**GOAL OF THE EXERCISE:** Start at the line in the entries below that contains "ATOM 46 N N", stop at the line that contains "ATOM 113 O O", and output exactly the lines in that span, both ends included.
══ DATA FOR ANALYSIS
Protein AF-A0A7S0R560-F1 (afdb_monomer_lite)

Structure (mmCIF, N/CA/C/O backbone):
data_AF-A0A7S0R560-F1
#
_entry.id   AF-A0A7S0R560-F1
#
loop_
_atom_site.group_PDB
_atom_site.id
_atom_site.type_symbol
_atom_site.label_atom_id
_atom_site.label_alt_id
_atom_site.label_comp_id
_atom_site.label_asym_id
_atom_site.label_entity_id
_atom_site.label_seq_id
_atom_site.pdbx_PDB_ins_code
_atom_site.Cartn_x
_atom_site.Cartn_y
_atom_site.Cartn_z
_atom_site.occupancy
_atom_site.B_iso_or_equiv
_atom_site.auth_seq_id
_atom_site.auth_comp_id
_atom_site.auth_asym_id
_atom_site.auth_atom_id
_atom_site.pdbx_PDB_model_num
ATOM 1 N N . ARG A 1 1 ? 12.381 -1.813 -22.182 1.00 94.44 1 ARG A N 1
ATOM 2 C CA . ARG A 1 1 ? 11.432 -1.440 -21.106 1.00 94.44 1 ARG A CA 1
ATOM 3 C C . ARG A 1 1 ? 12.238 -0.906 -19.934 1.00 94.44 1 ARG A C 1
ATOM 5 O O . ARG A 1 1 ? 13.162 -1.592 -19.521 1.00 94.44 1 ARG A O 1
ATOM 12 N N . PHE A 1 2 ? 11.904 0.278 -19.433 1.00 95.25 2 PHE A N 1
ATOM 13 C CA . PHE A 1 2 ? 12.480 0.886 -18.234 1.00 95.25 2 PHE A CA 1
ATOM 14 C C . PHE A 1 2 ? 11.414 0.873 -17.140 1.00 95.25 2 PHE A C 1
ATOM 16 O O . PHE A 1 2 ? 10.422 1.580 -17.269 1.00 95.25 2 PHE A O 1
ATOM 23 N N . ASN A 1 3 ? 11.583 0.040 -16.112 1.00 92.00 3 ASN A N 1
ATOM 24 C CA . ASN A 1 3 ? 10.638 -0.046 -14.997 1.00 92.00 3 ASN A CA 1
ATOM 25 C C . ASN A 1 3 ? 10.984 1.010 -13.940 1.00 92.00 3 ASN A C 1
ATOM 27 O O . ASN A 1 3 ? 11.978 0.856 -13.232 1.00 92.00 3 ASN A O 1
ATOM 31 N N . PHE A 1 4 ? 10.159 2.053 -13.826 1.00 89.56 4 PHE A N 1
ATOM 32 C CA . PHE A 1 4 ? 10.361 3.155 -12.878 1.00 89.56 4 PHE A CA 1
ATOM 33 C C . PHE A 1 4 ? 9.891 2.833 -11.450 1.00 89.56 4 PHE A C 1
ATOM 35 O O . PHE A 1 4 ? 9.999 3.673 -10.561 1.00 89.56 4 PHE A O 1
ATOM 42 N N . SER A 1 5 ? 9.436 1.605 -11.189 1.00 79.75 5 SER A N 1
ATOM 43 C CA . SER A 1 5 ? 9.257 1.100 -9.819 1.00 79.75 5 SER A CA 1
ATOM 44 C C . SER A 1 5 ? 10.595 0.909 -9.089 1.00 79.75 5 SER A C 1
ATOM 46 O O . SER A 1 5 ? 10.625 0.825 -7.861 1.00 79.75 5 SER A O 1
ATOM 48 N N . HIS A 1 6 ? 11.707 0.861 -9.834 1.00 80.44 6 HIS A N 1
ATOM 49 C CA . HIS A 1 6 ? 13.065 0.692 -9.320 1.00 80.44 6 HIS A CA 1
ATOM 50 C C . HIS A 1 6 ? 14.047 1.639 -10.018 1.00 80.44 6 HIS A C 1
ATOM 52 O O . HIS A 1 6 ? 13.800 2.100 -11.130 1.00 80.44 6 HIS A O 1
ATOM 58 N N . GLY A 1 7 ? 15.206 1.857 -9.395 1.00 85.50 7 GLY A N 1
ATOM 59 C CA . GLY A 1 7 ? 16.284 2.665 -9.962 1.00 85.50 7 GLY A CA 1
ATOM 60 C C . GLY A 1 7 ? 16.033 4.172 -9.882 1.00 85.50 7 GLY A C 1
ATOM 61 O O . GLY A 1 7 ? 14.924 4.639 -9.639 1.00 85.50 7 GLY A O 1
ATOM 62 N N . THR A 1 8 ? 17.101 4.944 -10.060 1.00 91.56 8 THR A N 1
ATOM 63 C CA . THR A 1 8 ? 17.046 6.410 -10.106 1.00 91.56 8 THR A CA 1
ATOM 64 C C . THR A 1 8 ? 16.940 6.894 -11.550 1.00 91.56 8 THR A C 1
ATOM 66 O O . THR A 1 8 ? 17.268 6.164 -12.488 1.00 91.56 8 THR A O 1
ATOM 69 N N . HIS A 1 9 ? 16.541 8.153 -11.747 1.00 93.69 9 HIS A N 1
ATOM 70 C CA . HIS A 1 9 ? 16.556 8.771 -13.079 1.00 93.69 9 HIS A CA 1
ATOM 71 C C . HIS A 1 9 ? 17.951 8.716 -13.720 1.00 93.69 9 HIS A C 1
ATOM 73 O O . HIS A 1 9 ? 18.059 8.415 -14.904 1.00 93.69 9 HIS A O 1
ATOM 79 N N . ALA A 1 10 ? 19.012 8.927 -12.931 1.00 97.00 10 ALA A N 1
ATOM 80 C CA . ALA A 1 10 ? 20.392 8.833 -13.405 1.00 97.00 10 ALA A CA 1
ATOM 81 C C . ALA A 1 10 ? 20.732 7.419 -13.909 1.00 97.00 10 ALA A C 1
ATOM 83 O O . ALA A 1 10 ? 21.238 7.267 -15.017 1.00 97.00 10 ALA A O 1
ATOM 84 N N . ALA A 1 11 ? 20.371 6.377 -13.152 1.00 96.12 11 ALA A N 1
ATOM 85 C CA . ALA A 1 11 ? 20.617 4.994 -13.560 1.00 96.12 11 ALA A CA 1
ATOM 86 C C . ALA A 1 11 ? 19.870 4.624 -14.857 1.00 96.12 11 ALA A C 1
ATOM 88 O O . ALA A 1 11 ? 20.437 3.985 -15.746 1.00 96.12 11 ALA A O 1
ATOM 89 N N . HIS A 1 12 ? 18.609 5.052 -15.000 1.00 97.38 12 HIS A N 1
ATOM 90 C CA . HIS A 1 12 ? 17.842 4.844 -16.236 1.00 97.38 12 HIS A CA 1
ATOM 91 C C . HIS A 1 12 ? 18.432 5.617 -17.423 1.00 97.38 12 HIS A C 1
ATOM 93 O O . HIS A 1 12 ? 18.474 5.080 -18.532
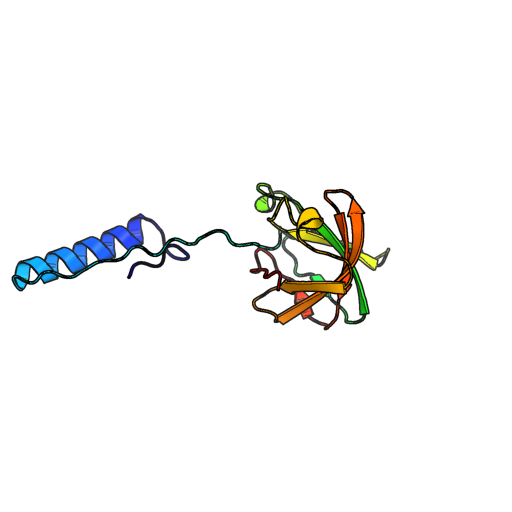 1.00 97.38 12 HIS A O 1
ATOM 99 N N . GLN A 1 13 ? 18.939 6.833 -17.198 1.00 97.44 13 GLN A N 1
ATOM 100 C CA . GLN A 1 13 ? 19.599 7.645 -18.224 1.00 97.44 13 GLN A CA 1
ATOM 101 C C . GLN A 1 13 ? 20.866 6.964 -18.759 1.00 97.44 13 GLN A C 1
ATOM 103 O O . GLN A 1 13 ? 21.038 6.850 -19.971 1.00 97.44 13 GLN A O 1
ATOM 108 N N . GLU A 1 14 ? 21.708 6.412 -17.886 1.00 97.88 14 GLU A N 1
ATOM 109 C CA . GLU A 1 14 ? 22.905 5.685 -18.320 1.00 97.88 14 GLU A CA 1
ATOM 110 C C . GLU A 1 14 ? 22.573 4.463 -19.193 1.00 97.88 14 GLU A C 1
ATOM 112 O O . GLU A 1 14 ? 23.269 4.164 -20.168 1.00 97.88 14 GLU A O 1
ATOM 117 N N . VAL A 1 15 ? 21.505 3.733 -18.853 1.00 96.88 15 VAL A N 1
════
══ DATA FOR ANALYSIS
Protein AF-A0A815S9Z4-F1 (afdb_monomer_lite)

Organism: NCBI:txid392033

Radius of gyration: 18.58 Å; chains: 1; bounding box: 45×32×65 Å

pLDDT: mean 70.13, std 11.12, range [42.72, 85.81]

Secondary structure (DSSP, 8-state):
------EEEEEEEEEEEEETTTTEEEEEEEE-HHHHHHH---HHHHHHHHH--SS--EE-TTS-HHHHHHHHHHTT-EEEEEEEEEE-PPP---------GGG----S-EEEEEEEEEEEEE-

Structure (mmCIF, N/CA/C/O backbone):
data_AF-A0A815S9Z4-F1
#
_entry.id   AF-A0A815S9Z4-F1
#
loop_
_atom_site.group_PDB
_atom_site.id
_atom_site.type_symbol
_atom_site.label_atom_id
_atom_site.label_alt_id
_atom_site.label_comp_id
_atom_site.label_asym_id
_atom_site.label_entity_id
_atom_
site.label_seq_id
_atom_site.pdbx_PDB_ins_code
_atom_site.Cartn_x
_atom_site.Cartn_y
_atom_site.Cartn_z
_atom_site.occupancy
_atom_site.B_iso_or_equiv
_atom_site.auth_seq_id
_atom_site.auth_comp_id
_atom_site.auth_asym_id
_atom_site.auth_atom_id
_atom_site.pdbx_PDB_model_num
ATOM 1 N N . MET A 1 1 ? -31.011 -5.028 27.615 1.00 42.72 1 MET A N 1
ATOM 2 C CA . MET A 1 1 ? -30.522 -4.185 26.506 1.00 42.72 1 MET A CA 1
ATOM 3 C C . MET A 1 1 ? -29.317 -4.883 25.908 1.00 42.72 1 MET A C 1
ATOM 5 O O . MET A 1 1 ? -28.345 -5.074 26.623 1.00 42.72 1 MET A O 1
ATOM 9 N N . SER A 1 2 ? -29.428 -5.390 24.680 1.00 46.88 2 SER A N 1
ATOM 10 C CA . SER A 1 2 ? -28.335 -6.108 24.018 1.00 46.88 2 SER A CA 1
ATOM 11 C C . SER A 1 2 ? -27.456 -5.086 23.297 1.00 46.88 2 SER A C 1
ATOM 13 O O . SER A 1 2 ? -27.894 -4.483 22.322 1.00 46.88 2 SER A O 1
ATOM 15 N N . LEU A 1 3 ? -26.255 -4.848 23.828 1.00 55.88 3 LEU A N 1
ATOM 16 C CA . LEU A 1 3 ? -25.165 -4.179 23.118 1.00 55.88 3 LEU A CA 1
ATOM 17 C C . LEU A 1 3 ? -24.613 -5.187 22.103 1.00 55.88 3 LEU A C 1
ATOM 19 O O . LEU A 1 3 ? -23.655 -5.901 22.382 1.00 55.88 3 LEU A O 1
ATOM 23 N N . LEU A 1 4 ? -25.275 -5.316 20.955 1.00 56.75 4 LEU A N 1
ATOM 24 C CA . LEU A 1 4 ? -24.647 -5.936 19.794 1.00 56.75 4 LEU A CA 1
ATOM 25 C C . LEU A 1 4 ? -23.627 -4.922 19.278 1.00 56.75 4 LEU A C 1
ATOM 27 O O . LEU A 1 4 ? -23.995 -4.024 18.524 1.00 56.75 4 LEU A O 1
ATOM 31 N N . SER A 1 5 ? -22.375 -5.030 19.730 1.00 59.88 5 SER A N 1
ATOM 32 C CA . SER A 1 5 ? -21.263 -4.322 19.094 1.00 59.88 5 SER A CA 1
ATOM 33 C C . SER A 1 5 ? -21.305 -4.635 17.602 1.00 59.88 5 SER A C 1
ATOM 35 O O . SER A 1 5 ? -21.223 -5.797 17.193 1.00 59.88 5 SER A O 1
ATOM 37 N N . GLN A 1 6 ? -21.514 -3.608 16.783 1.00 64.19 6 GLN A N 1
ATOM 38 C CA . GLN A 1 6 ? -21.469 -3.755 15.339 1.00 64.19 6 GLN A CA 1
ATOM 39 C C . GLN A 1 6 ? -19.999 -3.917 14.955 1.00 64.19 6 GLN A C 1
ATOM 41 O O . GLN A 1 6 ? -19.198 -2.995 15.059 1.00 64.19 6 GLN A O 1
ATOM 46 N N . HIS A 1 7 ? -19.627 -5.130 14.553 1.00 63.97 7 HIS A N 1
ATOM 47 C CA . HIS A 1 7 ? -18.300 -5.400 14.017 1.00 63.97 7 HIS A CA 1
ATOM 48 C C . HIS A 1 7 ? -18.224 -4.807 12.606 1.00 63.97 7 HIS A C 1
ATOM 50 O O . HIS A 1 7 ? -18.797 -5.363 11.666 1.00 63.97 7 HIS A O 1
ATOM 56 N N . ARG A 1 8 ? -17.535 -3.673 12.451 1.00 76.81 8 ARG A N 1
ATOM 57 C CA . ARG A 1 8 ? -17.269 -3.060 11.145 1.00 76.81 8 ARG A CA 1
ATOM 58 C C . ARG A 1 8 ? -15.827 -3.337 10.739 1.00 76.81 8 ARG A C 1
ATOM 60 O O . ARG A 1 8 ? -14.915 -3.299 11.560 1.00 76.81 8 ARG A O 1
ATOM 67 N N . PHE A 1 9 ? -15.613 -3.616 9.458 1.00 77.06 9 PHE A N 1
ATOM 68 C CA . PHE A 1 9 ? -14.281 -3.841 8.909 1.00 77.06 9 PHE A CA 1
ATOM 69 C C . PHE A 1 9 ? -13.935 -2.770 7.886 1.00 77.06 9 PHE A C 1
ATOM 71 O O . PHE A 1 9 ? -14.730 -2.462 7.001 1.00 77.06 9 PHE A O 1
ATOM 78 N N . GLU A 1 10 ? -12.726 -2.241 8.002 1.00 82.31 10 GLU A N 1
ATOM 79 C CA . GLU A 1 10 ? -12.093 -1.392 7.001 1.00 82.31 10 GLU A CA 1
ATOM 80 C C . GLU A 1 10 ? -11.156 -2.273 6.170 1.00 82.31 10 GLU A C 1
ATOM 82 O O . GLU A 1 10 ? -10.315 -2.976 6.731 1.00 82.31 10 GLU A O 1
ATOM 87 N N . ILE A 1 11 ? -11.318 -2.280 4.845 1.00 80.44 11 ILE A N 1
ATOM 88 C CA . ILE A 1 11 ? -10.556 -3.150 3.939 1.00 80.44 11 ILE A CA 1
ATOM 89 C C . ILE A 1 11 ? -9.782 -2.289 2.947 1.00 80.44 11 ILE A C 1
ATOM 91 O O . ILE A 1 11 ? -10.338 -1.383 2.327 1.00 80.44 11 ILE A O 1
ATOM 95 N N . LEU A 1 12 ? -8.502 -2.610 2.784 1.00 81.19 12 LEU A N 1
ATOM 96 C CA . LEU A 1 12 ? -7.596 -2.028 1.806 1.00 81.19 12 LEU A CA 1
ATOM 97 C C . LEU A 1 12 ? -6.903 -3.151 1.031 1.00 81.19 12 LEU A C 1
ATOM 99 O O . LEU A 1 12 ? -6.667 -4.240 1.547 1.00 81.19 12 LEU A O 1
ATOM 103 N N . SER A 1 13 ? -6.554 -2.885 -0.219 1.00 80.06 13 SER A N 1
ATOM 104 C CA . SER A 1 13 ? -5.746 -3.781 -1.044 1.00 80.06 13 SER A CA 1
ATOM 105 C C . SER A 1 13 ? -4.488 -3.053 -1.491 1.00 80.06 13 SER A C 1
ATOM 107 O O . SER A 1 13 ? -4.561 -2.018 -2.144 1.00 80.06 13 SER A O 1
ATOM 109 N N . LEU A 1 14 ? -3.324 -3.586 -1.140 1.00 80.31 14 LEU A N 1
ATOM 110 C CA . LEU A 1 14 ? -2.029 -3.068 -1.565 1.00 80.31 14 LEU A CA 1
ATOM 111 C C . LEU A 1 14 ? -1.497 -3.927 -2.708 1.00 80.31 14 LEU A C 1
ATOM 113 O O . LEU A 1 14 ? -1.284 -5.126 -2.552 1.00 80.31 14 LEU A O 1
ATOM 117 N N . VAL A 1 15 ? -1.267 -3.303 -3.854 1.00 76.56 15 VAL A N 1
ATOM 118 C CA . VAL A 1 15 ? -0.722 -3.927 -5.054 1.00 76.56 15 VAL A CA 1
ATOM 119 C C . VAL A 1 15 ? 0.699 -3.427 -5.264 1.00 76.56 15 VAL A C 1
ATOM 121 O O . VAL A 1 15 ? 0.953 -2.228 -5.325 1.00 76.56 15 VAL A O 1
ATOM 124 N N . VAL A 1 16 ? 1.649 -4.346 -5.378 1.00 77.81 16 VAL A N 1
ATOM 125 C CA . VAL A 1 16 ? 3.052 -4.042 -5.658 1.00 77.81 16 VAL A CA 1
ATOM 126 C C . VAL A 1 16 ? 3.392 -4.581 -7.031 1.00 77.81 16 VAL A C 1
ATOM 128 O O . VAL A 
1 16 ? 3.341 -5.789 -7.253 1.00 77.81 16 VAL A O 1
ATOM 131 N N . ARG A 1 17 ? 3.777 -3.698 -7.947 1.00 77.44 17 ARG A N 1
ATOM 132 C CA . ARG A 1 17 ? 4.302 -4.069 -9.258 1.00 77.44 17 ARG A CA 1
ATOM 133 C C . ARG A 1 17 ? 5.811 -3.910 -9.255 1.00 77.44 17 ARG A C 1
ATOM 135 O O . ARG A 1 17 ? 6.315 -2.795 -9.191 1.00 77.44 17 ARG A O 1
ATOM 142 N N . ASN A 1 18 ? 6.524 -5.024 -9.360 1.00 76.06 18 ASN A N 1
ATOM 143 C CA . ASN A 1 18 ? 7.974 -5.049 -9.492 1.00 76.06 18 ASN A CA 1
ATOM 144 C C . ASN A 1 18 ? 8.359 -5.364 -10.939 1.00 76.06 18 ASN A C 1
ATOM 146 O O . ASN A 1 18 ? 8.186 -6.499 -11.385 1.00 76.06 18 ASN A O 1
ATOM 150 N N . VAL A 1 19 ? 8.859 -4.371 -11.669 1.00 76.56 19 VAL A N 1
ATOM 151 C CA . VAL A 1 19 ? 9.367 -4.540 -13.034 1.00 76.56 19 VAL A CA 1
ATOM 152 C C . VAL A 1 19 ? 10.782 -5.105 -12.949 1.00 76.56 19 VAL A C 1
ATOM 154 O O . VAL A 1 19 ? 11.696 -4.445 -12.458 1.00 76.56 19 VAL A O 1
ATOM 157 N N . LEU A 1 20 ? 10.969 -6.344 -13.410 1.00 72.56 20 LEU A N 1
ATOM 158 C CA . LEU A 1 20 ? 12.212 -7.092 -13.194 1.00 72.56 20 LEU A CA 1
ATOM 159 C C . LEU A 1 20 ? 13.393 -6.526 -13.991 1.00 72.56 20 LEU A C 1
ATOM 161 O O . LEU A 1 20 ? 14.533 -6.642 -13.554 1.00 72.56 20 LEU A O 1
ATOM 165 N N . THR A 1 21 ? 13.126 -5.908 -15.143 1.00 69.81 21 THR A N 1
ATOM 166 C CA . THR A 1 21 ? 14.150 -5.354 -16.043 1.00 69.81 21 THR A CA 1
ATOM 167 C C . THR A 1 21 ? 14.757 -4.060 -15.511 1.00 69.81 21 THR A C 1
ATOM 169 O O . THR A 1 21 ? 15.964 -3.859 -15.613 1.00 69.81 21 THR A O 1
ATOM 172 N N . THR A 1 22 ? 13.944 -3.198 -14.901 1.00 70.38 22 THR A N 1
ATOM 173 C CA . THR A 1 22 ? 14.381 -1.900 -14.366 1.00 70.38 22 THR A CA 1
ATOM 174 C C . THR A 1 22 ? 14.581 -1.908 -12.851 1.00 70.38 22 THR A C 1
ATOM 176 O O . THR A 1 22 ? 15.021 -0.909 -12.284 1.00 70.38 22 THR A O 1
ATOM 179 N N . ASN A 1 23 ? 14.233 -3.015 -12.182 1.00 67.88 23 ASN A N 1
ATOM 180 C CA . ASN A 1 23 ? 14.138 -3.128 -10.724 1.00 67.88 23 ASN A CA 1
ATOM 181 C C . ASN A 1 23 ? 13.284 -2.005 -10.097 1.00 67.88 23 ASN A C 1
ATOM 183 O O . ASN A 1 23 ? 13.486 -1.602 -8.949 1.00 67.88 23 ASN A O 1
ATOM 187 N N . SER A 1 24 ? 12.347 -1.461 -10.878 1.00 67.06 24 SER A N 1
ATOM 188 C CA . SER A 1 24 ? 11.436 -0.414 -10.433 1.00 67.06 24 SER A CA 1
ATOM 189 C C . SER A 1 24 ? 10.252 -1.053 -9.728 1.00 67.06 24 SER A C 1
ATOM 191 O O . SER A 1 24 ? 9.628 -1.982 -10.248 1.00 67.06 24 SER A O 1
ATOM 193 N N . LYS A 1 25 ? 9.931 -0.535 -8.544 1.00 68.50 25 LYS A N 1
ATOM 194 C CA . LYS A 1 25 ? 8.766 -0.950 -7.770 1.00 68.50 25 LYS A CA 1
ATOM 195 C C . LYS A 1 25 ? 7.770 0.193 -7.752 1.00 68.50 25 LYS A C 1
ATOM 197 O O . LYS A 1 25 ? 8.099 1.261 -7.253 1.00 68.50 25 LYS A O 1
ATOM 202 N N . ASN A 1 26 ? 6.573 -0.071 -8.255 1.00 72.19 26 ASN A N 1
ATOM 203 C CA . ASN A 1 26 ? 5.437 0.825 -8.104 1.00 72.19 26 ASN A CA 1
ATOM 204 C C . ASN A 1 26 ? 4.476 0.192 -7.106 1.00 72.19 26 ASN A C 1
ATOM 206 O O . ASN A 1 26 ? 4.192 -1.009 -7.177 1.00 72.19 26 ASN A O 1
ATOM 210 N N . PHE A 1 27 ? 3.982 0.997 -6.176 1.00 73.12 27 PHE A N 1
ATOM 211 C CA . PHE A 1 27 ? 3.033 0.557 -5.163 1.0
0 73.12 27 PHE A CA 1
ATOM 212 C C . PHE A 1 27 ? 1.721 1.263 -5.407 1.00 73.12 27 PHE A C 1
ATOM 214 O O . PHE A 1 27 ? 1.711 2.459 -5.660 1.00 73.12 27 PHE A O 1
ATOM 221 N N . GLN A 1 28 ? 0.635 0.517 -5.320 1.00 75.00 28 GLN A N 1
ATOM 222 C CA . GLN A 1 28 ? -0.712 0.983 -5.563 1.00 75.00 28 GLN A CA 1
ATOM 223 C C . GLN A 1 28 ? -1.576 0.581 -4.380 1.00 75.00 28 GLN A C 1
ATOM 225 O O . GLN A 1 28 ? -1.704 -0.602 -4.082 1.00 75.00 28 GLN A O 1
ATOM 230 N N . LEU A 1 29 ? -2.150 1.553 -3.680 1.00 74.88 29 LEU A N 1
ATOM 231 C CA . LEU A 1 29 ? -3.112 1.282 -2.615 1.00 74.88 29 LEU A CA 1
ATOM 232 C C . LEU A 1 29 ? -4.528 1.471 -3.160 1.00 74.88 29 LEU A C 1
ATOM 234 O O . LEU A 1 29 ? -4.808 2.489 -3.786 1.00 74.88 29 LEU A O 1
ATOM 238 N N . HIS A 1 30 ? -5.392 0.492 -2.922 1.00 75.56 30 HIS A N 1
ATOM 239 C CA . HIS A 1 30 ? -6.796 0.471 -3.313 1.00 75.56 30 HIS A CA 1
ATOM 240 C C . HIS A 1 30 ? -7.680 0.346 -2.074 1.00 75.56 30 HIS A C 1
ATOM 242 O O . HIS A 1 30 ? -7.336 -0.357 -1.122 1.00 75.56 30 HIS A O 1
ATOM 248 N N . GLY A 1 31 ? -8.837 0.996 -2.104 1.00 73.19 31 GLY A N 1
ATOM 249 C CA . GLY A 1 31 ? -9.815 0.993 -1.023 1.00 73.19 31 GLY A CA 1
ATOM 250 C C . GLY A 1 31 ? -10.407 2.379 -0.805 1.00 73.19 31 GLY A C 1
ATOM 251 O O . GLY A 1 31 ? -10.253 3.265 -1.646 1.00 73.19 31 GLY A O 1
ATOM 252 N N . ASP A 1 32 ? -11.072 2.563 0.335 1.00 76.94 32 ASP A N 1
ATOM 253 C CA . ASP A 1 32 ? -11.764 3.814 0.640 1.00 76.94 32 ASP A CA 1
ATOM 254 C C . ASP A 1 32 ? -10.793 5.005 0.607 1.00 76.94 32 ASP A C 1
════
**THE COMPLETED TASK:**
ATOM 46 N N . HIS A 1 7 ? -19.627 -5.130 14.553 1.00 63.97 7 HIS A N 1
ATOM 47 C CA . HIS A 1 7 ? -18.300 -5.400 14.017 1.00 63.97 7 HIS A CA 1
ATOM 48 C C . HIS A 1 7 ? -18.224 -4.807 12.606 1.00 63.97 7 HIS A C 1
ATOM 50 O O . HIS A 1 7 ? -18.797 -5.363 11.666 1.00 63.97 7 HIS A O 1
ATOM 56 N N . ARG A 1 8 ? -17.535 -3.673 12.451 1.00 76.81 8 ARG A N 1
ATOM 57 C CA . ARG A 1 8 ? -17.269 -3.060 11.145 1.00 76.81 8 ARG A CA 1
ATOM 58 C C . ARG A 1 8 ? -15.827 -3.337 10.739 1.00 76.81 8 ARG A C 1
ATOM 60 O O . ARG A 1 8 ? -14.915 -3.299 11.560 1.00 76.81 8 ARG A O 1
ATOM 67 N N . PHE A 1 9 ? -15.613 -3.616 9.458 1.00 77.06 9 PHE A N 1
ATOM 68 C CA . PHE A 1 9 ? -14.281 -3.841 8.909 1.00 77.06 9 PHE A CA 1
ATOM 69 C C . PHE A 1 9 ? -13.935 -2.770 7.886 1.00 77.06 9 PHE A C 1
ATOM 71 O O . PHE A 1 9 ? -14.730 -2.462 7.001 1.00 77.06 9 PHE A O 1
ATOM 78 N N . GLU A 1 10 ? -12.726 -2.241 8.002 1.00 82.31 10 GLU A N 1
ATOM 79 C CA . GLU A 1 10 ? -12.093 -1.392 7.001 1.00 82.31 10 GLU A CA 1
ATOM 80 C C . GLU A 1 10 ? -11.156 -2.273 6.170 1.00 82.31 10 GLU A C 1
ATOM 82 O O . GLU A 1 10 ? -10.315 -2.976 6.731 1.00 82.31 10 GLU A O 1
ATOM 87 N N . ILE A 1 11 ? -11.318 -2.280 4.845 1.00 80.44 11 ILE A N 1
ATOM 88 C CA . ILE A 1 11 ? -10.556 -3.150 3.939 1.00 80.44 11 ILE A CA 1
ATOM 89 C C . ILE A 1 11 ? -9.782 -2.289 2.947 1.00 80.44 11 ILE A C 1
ATOM 91 O O . ILE A 1 11 ? -10.338 -1.383 2.327 1.00 80.44 11 ILE A O 1
ATOM 95 N N . LEU A 1 12 ? -8.502 -2.610 2.784 1.00 81.19 12 LEU A N 1
ATOM 96 C CA . LEU A 1 12 ? -7.596 -2.028 1.806 1.00 81.19 12 LEU A CA 1
ATOM 97 C C . LEU A 1 12 ? -6.903 -3.151 1.031 1.00 81.19 12 LEU A C 1
ATOM 99 O O . LEU A 1 12 ? -6.667 -4.240 1.547 1.00 81.19 12 LEU A O 1
ATOM 103 N N . SER A 1 13 ? -6.554 -2.885 -0.219 1.00 80.06 13 SER A N 1
ATOM 104 C CA . SER A 1 13 ? -5.746 -3.781 -1.044 1.00 80.06 13 SER A CA 1
ATOM 105 C C . SER A 1 13 ? -4.488 -3.053 -1.491 1.00 80.06 13 SER A C 1
ATOM 107 O O . SER A 1 13 ? -4.561 -2.018 -2.144 1.00 80.06 13 SER A O 1
ATOM 109 N N . LEU A 1 14 ? -3.324 -3.586 -1.140 1.00 80.31 14 LEU A N 1
ATOM 110 C CA . LEU A 1 14 ? -2.029 -3.068 -1.565 1.00 80.31 14 LEU A CA 1
ATOM 111 C C . LEU A 1 14 ? -1.497 -3.927 -2.708 1.00 80.31 14 LEU A C 1
ATOM 113 O O . LEU A 1 14 ? -1.284 -5.126 -2.552 1.00 80.31 14 LEU A O 1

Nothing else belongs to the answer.